If you know of additional advantages and disadvantages of headless CMS relative to CMS with content delivery toolsets, please comment on this blog post.

Advantages of SaaS Headless Content Delivery

  • Headless content management fits modern MACH architectures, allowing CMS customers to take full advantage of the advantages of SaaS.
  • SaaS headless CMS vendors manage hosted content management solutions for their customers, including all infrastructure and software upgrades for content management and content delivery services.
  • Because SaaS headless CMS vendors provide scalable infrastructure for data storage and access for content delivery including media, all over HTTPS, headless CMS customers have no responsibility for vendor-specific data storage infrastructure in the content delivery environment, only for their use of that data as needed.
  • Headless content management can reduce hosting costs by scaling services individually as needed.
  • Headless content management can reduce CMS vendor lock-in, or vendor-specific architecture, coding, tooling, hosting, integration, and otherwise.

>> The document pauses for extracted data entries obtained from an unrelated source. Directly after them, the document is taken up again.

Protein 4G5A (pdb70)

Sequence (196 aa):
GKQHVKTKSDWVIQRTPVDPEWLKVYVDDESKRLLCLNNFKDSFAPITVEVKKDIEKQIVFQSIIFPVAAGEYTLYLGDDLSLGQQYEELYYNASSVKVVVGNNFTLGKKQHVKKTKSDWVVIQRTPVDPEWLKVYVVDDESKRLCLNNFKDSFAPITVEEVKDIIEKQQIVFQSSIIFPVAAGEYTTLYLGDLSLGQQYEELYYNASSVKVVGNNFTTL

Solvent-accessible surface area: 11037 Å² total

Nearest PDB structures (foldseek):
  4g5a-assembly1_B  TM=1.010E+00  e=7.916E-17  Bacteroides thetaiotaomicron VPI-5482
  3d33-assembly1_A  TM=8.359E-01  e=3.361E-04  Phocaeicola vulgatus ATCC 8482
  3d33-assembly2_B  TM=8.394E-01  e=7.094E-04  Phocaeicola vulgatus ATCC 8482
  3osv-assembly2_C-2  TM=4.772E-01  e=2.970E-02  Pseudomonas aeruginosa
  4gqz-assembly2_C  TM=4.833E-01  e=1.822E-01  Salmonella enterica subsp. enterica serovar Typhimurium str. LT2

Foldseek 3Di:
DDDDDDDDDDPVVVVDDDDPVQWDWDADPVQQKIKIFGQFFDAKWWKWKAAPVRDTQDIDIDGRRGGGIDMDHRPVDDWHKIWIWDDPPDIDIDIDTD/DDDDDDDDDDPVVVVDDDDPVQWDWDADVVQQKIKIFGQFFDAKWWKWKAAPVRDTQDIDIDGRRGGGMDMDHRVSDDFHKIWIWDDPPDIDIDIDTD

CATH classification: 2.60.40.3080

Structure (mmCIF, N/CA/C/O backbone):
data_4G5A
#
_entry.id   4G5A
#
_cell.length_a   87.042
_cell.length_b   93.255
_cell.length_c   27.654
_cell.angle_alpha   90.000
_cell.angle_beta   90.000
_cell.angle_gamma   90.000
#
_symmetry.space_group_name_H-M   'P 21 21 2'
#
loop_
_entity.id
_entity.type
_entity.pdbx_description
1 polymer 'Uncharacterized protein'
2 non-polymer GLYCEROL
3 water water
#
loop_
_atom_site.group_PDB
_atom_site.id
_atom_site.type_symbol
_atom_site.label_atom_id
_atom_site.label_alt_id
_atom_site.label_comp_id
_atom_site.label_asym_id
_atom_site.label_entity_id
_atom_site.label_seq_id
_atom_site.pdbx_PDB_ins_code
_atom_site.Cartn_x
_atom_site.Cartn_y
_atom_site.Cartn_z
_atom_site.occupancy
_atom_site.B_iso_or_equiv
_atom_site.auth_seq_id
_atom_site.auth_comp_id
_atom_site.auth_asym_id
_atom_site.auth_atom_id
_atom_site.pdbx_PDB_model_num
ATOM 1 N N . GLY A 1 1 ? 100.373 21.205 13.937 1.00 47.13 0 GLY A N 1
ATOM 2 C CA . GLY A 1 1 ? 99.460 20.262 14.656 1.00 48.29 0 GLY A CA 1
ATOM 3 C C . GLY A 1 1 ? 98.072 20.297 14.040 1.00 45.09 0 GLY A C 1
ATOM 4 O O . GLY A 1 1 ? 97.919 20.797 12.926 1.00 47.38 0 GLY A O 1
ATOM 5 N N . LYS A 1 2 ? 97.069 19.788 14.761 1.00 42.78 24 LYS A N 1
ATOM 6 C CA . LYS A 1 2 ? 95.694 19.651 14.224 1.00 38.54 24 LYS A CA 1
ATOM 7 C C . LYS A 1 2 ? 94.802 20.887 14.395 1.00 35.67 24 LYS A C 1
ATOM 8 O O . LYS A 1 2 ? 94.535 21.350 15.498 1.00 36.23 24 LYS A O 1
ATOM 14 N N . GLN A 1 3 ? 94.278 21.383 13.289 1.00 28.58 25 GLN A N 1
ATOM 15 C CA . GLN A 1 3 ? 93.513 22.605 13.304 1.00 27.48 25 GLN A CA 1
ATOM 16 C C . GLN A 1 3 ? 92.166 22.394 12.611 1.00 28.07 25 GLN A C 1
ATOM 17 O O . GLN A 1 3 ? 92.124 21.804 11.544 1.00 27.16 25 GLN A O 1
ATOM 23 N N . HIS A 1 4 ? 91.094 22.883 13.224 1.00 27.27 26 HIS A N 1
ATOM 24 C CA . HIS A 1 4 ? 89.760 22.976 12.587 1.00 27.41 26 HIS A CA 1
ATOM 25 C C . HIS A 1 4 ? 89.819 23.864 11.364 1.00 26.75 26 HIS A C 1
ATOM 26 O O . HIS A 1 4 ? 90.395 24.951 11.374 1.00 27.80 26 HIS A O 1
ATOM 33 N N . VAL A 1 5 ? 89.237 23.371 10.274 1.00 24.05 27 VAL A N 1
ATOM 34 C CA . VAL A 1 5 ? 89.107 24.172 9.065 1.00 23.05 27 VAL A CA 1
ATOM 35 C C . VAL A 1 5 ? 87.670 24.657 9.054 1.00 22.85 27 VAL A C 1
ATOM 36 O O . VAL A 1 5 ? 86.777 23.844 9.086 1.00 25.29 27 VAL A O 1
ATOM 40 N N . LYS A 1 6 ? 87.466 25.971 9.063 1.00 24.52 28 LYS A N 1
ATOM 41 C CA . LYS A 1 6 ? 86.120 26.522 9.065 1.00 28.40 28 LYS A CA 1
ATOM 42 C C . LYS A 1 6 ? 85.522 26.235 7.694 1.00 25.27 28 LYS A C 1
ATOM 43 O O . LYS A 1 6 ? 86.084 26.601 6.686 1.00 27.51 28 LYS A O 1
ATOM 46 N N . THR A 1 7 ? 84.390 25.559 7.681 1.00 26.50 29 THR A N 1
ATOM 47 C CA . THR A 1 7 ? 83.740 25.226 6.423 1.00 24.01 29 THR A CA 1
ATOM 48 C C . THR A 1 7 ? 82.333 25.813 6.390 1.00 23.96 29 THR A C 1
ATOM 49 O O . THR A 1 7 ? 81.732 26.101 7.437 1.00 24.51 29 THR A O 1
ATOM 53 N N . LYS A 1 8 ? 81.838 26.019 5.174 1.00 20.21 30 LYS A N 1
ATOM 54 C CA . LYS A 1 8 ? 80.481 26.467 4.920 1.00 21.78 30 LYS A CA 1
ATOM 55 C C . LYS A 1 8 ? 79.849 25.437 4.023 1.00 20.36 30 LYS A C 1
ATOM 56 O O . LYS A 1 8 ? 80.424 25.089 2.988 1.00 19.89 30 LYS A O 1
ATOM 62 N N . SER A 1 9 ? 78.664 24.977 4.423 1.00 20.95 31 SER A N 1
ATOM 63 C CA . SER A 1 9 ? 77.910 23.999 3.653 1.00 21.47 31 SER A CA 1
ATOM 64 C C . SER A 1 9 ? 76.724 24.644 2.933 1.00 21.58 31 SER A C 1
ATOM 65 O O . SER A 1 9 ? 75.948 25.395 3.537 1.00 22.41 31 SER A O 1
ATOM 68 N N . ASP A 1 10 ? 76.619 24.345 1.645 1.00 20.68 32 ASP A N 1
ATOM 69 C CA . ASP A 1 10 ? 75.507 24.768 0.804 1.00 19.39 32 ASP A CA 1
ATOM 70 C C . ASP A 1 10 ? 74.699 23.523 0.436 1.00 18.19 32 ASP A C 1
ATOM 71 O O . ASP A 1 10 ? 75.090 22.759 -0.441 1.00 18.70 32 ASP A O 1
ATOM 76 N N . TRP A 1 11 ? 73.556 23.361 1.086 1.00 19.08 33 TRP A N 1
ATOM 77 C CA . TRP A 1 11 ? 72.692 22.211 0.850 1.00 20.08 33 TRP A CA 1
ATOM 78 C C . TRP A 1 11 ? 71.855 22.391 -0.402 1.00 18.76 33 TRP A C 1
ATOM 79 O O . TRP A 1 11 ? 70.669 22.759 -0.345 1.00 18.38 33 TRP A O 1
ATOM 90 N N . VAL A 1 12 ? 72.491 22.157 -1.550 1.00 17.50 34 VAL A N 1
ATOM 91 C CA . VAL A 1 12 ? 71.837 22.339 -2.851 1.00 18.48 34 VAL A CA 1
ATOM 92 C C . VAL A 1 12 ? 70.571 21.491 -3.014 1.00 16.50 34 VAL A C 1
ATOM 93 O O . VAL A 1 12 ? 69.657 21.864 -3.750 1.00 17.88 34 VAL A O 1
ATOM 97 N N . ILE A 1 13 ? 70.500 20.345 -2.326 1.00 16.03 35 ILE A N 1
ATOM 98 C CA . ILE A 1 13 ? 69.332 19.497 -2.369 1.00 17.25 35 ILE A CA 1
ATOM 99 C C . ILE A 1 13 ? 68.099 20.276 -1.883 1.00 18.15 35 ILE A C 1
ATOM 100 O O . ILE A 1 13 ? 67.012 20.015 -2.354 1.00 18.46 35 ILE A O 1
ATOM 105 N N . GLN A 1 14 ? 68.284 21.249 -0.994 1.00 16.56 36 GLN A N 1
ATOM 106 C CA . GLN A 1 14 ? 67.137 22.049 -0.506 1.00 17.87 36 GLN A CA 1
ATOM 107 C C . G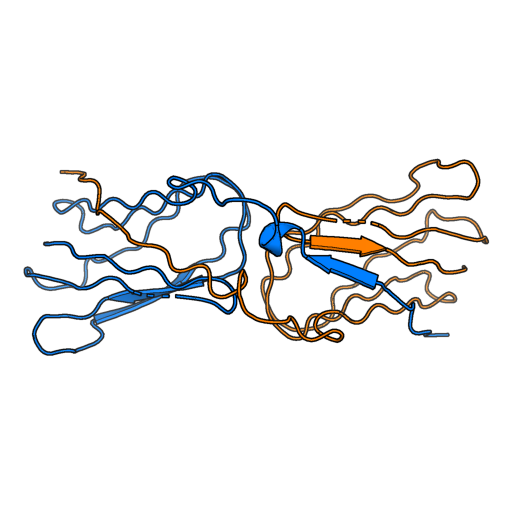LN A 1 14 ? 66.547 23.015 -1.530 1.00 22.22 36 GLN A C 1
ATOM 108 O O . GLN A 1 14 ? 65.462 23.596 -1.315 1.00 27.43 36 GLN A O 1
ATOM 114 N N . ARG A 1 15 ? 67.226 23.212 -2.645 1.00 19.37 37 ARG A N 1
ATOM 115 C CA . ARG A 1 15 ? 66.665 24.063 -3.701 1.00 21.71 37 ARG A CA 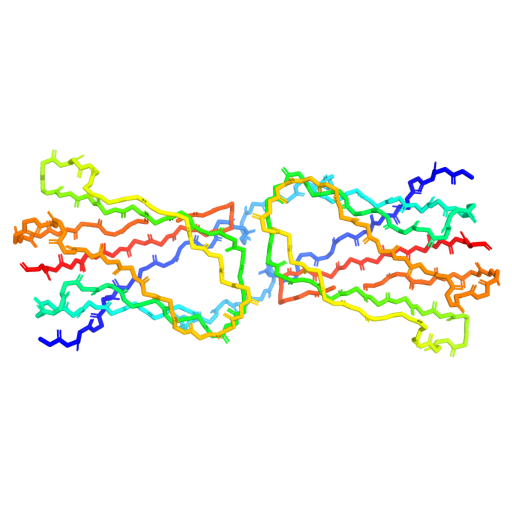1
ATOM 116 C C . ARG A 1 15 ? 66.556 23.360 -5.054 1.00 22.00 37 ARG A C 1
ATOM 117 O O . ARG A 1 15 ? 66.238 23.979 -6.066 1.00 24.57 37 ARG A O 1
ATOM 125 N N . THR A 1 16 ? 66.764 22.061 -5.061 1.00 19.67 38 THR A N 1
ATOM 126 C CA . THR A 1 16 ? 66.785 21.279 -6.282 1.00 20.89 38 THR A CA 1
ATOM 127 C C . THR A 1 16 ? 65.685 20.230 -6.284 1.00 22.21 38 THR A C 1
ATOM 128 O O . THR A 1 16 ? 65.698 19.284 -5.498 1.00 21.60 38 THR A O 1
ATOM 132 N N . PRO A 1 17 ? 64.731 20.347 -7.204 1.00 22.87 39 PRO A N 1
ATOM 133 C CA . PRO A 1 17 ? 63.710 19.315 -7.281 1.00 26.33 39 PRO A CA 1
ATOM 134 C C . PRO A 1 17 ? 64.289 17.917 -7.464 1.00 24.30 39 PRO A C 1
ATOM 135 O O . PRO A 1 17 ? 65.208 17.751 -8.261 1.00 23.83 39 PRO A O 1
ATOM 139 N N . VAL A 1 18 ? 63.741 16.916 -6.770 1.00 25.67 40 VAL A N 1
ATOM 140 C CA . VAL A 1 18 ? 64.326 15.567 -6.825 1.00 27.28 40 VAL A CA 1
ATOM 141 C C . VAL A 1 18 ? 63.707 14.803 -7.999 1.00 26.75 40 VAL A C 1
ATOM 142 O O . VAL A 1 18 ? 62.585 15.045 -8.393 1.00 29.33 40 VAL A O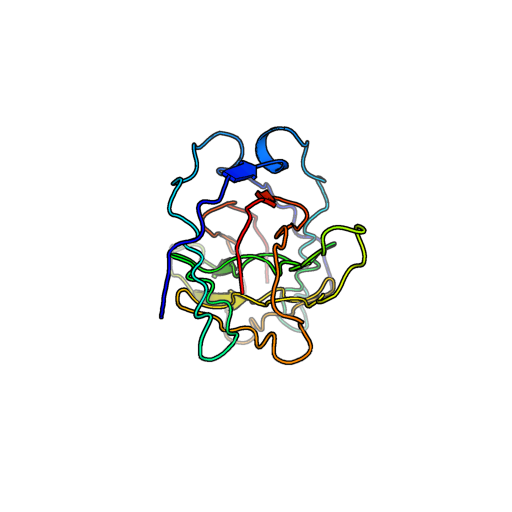 1
ATOM 146 N N . ASP A 1 19 ? 64.500 13.939 -8.593 1.00 27.29 41 ASP A N 1
ATOM 147 C CA . ASP A 1 19 ? 64.063 13.079 -9.680 1.00 26.71 41 ASP A CA 1
ATOM 148 C C . ASP A 1 19 ? 63.049 12.073 -9.146 1.00 27.29 41 ASP A C 1
ATOM 149 O O . ASP A 1 19 ? 63.364 11.334 -8.205 1.00 24.56 41 ASP A O 1
ATOM 154 N N . PRO A 1 20 ? 61.826 12.040 -9.704 1.00 27.83 42 PRO A N 1
ATOM 155 C CA . PRO A 1 20 ? 60.833 11.083 -9.211 1.00 27.66 42 PRO A CA 1
ATOM 156 C C . PRO A 1 20 ? 61.297 9.641 -9.337 1.00 26.79 42 PRO A C 1
ATOM 157 O O . PRO A 1 20 ? 60.808 8.779 -8.619 1.00 26.98 42 PRO A O 1
ATOM 161 N N . GLU A 1 21 ? 62.256 9.412 -10.226 1.00 23.74 43 GLU A N 1
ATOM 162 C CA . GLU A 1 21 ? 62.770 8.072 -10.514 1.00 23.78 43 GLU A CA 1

Disadvantages of SaaS Headless Content Delivery

  • Headless does not provide features for inline editing in the CMS. CMS users edit content through a browser-based user interface rather than in the context of the website.
  • Headless content delivery does include experience management features such as tracking, profiling, testing and optimization, personalization, and otherwise. Headless solutions depend on applications that integrate services from vendors selected by the CMS customer.
  • Not all headless CMS provide the concept of an entry hierarchy to represent parent/child relationships between entries, where such structures can be useful for building navigation including site maps and other features. Solutions can infer entry hierarchies based on the URLs associated with each entry.